问题
I wanted to test the behavior of floats near infinity. For that I naively wrote the following code:
#include <limits>
#include <iostream>
int main() {
constexpr float foo = std::numeric_limits<float>::infinity() - std::numeric_limits<float>::epsilon();
std::cout << foo << std::endl;
return foo;
}
The interesting part to me was that this compiles fine in GCC 7.2 but fails on Clang 5 (complaining about non-constexpr assign of foo).
AFAIK, since C++11, std::numeric_limits<float>::infinity() and infinity() are constexpr, so I am wondering where the problem lies for Clang.
EDIT 1:
Removed unnecessary static_assert.
Thanks for pointing to division by 0. IMO the quoted standards text there does not apply here!?

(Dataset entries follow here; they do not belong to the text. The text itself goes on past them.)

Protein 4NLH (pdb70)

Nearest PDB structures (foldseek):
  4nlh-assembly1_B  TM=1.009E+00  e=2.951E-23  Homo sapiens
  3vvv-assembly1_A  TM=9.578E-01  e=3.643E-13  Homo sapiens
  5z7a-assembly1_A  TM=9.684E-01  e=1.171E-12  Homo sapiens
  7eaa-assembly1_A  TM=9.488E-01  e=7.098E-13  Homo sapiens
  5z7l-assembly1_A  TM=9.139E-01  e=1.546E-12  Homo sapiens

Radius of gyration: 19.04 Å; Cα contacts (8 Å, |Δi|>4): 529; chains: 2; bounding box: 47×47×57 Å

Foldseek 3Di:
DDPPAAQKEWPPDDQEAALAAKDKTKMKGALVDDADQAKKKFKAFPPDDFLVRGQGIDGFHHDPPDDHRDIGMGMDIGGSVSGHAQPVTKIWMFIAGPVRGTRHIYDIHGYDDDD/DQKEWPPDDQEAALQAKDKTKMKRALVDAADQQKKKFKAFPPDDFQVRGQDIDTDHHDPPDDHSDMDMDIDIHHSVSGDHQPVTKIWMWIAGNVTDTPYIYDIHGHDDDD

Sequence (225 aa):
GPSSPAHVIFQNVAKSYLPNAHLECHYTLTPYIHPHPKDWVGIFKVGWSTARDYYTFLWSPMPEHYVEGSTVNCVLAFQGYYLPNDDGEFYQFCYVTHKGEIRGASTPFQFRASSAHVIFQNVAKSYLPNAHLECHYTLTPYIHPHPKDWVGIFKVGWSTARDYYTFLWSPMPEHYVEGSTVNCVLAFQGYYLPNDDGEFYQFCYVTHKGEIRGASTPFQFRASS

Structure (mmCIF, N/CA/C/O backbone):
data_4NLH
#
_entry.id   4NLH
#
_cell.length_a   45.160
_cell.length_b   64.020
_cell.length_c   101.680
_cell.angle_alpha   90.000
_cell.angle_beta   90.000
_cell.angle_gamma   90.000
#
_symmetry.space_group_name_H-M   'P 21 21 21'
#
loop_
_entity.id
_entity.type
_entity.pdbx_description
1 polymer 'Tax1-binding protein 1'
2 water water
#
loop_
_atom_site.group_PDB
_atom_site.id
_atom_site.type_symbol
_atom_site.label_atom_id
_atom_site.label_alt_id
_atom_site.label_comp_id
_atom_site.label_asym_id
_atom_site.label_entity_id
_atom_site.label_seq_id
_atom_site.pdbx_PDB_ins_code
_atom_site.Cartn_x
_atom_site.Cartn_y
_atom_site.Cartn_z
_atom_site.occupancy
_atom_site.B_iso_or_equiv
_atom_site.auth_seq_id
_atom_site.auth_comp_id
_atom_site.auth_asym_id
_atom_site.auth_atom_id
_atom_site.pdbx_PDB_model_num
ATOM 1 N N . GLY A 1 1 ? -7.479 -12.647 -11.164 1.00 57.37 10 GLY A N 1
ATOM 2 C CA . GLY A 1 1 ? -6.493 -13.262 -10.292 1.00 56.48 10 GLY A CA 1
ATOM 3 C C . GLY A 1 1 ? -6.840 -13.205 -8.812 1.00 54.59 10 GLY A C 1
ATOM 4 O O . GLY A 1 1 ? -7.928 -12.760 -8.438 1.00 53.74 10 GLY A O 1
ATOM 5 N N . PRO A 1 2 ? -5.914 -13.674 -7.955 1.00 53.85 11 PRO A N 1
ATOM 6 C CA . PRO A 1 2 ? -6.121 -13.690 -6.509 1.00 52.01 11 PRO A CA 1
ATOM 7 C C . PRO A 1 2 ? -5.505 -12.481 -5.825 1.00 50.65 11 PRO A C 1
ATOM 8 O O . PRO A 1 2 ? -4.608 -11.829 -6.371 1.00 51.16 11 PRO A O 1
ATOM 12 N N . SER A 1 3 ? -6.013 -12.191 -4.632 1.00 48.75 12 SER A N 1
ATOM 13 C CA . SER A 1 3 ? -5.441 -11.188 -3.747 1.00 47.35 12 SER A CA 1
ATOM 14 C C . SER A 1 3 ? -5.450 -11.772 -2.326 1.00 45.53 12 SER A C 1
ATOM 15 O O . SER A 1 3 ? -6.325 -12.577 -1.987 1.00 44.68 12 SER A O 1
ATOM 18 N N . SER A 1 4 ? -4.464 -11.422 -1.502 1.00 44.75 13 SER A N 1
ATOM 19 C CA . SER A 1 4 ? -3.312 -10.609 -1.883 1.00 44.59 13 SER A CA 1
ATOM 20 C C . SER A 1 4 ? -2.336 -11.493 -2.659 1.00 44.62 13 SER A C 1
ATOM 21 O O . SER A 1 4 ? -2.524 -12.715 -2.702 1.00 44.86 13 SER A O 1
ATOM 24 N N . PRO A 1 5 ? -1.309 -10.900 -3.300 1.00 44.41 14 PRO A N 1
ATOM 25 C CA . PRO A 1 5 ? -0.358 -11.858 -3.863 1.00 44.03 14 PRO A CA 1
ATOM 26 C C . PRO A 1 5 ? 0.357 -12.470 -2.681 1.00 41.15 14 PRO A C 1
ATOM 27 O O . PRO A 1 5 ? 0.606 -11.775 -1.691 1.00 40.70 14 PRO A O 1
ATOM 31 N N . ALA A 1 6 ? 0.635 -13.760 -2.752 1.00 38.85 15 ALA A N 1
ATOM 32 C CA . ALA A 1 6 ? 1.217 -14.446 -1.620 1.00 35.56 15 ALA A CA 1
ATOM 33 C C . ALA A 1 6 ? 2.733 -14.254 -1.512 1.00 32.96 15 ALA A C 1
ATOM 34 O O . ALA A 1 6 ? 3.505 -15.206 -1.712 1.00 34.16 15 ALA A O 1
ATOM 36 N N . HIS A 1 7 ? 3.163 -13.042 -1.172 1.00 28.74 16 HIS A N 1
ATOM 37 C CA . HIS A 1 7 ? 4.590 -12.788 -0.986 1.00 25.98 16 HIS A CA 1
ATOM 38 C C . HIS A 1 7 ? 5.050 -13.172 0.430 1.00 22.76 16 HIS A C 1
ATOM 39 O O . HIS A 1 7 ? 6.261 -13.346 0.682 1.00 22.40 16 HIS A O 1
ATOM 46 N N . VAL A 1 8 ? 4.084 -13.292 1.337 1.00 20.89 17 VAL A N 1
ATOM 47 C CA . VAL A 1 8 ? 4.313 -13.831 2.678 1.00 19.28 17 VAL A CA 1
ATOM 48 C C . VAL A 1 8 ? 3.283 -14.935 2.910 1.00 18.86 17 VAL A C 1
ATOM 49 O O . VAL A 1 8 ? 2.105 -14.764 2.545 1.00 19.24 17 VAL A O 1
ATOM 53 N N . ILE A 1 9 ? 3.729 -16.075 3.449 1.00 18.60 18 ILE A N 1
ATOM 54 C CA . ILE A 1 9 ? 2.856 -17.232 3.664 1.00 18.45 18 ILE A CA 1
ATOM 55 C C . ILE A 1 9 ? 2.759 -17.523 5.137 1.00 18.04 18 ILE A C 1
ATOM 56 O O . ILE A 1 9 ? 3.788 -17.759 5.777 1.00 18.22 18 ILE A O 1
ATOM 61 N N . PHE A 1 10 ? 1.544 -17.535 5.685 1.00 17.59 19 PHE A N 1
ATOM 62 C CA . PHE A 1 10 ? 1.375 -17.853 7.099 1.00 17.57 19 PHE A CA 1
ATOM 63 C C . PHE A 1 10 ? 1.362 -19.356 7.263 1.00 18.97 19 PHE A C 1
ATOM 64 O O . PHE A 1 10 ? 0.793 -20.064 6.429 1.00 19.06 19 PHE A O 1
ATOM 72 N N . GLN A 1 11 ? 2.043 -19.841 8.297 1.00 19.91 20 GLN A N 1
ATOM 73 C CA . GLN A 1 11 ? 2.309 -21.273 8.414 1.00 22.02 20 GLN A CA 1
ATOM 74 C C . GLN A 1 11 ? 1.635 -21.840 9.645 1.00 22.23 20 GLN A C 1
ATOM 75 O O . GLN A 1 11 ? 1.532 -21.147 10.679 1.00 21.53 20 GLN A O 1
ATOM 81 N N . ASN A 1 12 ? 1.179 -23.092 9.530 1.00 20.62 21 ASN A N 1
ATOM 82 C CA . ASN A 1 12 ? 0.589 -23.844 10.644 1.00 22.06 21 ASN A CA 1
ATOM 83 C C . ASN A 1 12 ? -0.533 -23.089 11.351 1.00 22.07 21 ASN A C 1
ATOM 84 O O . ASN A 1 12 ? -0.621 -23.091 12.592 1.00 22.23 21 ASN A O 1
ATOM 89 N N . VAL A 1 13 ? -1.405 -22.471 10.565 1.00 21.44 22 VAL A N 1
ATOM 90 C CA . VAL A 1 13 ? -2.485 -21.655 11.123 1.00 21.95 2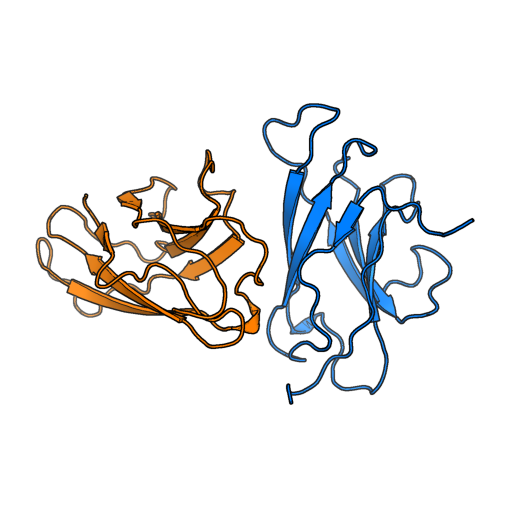2 VAL A CA 1
ATOM 91 C C . VAL A 1 13 ? -3.660 -22.545 11.517 1.00 23.15 22 VAL A C 1
ATOM 92 O O . VAL A 1 13 ? -4.199 -23.301 10.688 1.00 23.64 22 VAL A O 1
ATOM 96 N N . ALA A 1 14 ? -4.050 -22.444 12.785 1.00 23.31 23 ALA A N 1
ATOM 97 C CA . ALA A 1 14 ? -5.068 -23.303 13.368 1.00 23.59 23 ALA A CA 1
ATOM 98 C C . ALA A 1 14 ? -6.454 -22.806 12.980 1.00 23.56 23 ALA A C 1
ATOM 99 O O . ALA A 1 14 ? -6.582 -21.712 12.449 1.00 22.80 23 ALA A O 1
ATOM 101 N N . LYS A 1 15 ? -7.489 -23.605 13.229 1.00 24.66 24 LYS A N 1
ATOM 102 C CA . LYS A 1 15 ? -8.863 -23.178 12.963 1.00 25.85 24 LYS A CA 1
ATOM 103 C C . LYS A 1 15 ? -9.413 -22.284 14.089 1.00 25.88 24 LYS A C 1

And the obligatory godbolt link: https://godbolt.org/g/Nd5yF9
EDIT 2:
Note that the same behavior applies to:
constexpr float foo = std::numeric_limits<float>::infinity() - 100.0f;
回答1:
I'm not particularly familiar with floating point rules, but I'd suspect that we might be running afoul of [expr]/4:
If during the evaluation of an expression, the result is not mathematically defined or not in the range of representable values for its type, the behavior is undefined.
Which, in turn, means we run afoul of [expr.const]/2.6:
An expression e is a core constant expression unless the evaluation of e, following the rules of the abstract machine, would evaluate one of the following expressions: [...] an operation that would have undefined behavior as specified in [intro] through [cpp] of this document
That means the initializer for foo isn't a constant expression, so we can't initialize a constexpr object with it.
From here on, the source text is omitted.